I'd like to squash a lot of the commits together before rebasing or merging the branch onto master.

Some made up commits in order from first (top) to bottom (last)

1. Initial commit on feature branch "Automatic coffee maker UI"
2. Add hot chocolate as product
3. Add tea as product. Products are now generic
4. Create in memory data store for adapter tests
5. Cry because I can't get entity framework to create a composite key.

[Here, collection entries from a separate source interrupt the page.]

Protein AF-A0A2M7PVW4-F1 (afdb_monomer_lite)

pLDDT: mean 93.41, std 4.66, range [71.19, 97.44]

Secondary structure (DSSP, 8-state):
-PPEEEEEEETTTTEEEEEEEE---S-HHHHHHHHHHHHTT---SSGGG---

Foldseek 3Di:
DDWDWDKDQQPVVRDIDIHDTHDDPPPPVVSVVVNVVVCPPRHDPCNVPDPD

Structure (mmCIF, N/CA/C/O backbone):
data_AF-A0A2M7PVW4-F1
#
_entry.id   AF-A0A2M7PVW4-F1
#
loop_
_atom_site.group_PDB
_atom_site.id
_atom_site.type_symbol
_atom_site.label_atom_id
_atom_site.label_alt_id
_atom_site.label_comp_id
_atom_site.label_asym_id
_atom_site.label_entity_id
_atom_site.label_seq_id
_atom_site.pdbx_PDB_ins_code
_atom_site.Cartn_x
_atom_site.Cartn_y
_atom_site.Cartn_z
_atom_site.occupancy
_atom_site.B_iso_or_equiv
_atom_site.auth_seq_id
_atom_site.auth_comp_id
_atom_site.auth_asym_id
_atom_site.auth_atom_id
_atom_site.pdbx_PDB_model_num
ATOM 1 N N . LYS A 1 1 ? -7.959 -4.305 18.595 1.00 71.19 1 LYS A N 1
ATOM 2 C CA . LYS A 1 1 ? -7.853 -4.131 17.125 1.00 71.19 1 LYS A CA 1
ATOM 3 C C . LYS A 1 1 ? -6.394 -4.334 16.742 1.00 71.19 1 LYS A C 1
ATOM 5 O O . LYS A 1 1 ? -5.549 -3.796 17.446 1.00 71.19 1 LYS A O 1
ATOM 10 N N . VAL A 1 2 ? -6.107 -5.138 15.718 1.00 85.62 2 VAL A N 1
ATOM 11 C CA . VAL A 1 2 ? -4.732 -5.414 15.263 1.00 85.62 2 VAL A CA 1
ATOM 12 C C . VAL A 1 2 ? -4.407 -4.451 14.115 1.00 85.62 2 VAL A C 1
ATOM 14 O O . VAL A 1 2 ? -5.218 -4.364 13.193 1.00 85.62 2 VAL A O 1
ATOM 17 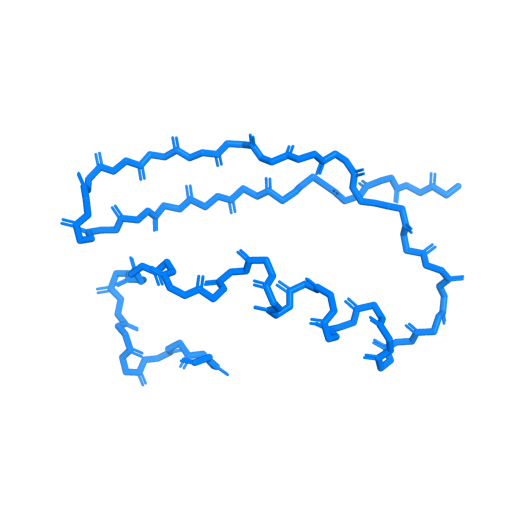N N . PRO A 1 3 ? -3.299 -3.692 14.174 1.00 91.62 3 PRO A N 1
ATOM 18 C CA . PRO A 1 3 ? -2.907 -2.809 13.083 1.00 91.62 3 PRO A CA 1
ATOM 19 C C . PRO A 1 3 ? -2.395 -3.602 11.877 1.00 91.62 3 PRO A C 1
ATOM 21 O O . PRO A 1 3 ? -1.754 -4.642 12.024 1.00 91.62 3 PRO A O 1
ATOM 24 N N . LEU A 1 4 ? -2.642 -3.066 10.686 1.00 93.25 4 LEU A N 1
ATOM 25 C CA . LEU A 1 4 ? -2.079 -3.528 9.422 1.00 93.25 4 LEU A CA 1
ATOM 26 C C . LEU A 1 4 ? -0.922 -2.600 9.065 1.00 93.25 4 LEU A C 1
ATO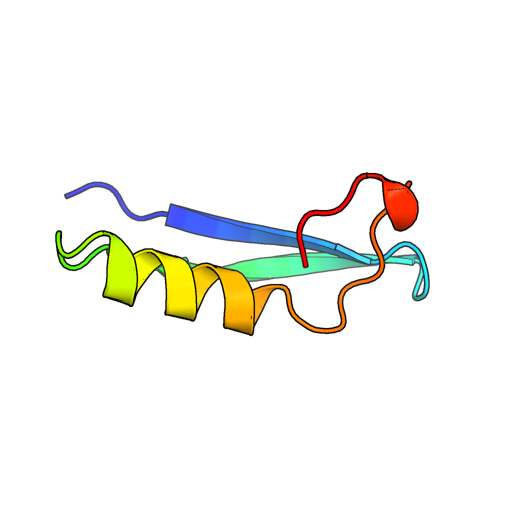M 28 O O . LEU A 1 4 ? -1.119 -1.398 8.940 1.00 93.25 4 LEU A O 1
ATOM 32 N N . VAL A 1 5 ? 0.285 -3.126 8.905 1.00 94.94 5 VAL A N 1
ATOM 33 C CA . VAL A 1 5 ? 1.411 -2.323 8.411 1.00 94.94 5 VAL A CA 1
ATOM 34 C C . VAL A 1 5 ? 1.501 -2.532 6.911 1.00 94.94 5 VAL A C 1
ATOM 36 O O . VAL A 1 5 ? 1.640 -3.666 6.453 1.00 94.94 5 VAL A O 1
ATOM 39 N N . PHE A 1 6 ? 1.385 -1.451 6.145 1.00 95.00 6 PHE A N 1
ATOM 40 C CA . PHE A 1 6 ? 1.552 -1.535 4.700 1.00 95.00 6 PHE A CA 1
ATOM 41 C C . PHE A 1 6 ? 3.032 -1.652 4.364 1.00 95.00 6 PHE A C 1
ATOM 43 O O . PHE A 1 6 ? 3.847 -0.925 4.918 1.00 95.00 6 PHE A O 1
ATOM 50 N N . SER A 1 7 ? 3.377 -2.545 3.447 1.00 95.62 7 SER A N 1
ATOM 51 C CA . SER A 1 7 ? 4.749 -2.727 2.977 1.00 95.62 7 SER A CA 1
ATOM 52 C C . SER A 1 7 ? 4.713 -3.056 1.498 1.00 95.62 7 SER A C 1
ATOM 54 O O . SER A 1 7 ? 3.798 -3.742 1.042 1.00 95.62 7 SER A O 1
ATOM 56 N N . TYR A 1 8 ? 5.703 -2.591 0.743 1.00 96.06 8 TYR A N 1
ATOM 57 C CA . TYR A 1 8 ? 5.733 -2.781 -0.702 1.00 96.06 8 TYR A CA 1
ATOM 58 C C . TYR A 1 8 ? 7.132 -3.085 -1.232 1.00 96.06 8 TYR A C 1
ATOM 60 O O . TYR A 1 8 ? 8.147 -2.787 -0.600 1.00 96.06 8 TYR A O 1
ATOM 68 N N . LEU A 1 9 ? 7.148 -3.652 -2.438 1.00 96.81 9 LEU A N 1
ATOM 69 C CA . LEU A 1 9 ? 8.321 -3.794 -3.290 1.00 96.81 9 LEU A CA 1
ATOM 70 C C . LEU A 1 9 ? 8.008 -3.120 -4.626 1.00 96.81 9 LEU A C 1
ATOM 72 O O . LEU A 1 9 ? 7.128 -3.583 -5.352 1.00 96.81 9 LEU A O 1
ATOM 76 N N . ASP A 1 10 ? 8.718 -2.041 -4.938 1.00 97.12 10 ASP A N 1
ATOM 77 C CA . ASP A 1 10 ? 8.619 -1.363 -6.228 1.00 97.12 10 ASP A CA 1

Integration tests broken.
6. Implemented composite key!!
7. All tests green and feature done!

Lets say I want to keep commits 3, 4 and 7.

Using rebase I want to "squash" commits

  • 1 and 2 go into 3.
  • 4 stays
  • 5 and 6 go into 7

Ideally in the interactive rebase I would do

1. squash
2. squash
3. pick (contains the work of 1 & 2)
4. pick 
5. squash
6. squash
7. pick (contains the work of 5 & 6)

But that is backwards because squash merges a commit with its previous commit. I can't figure out how to make it squash forward.

Am I being difficult, and should I accept that won't work (I'd rather get it working), or is there a way to accomplish this?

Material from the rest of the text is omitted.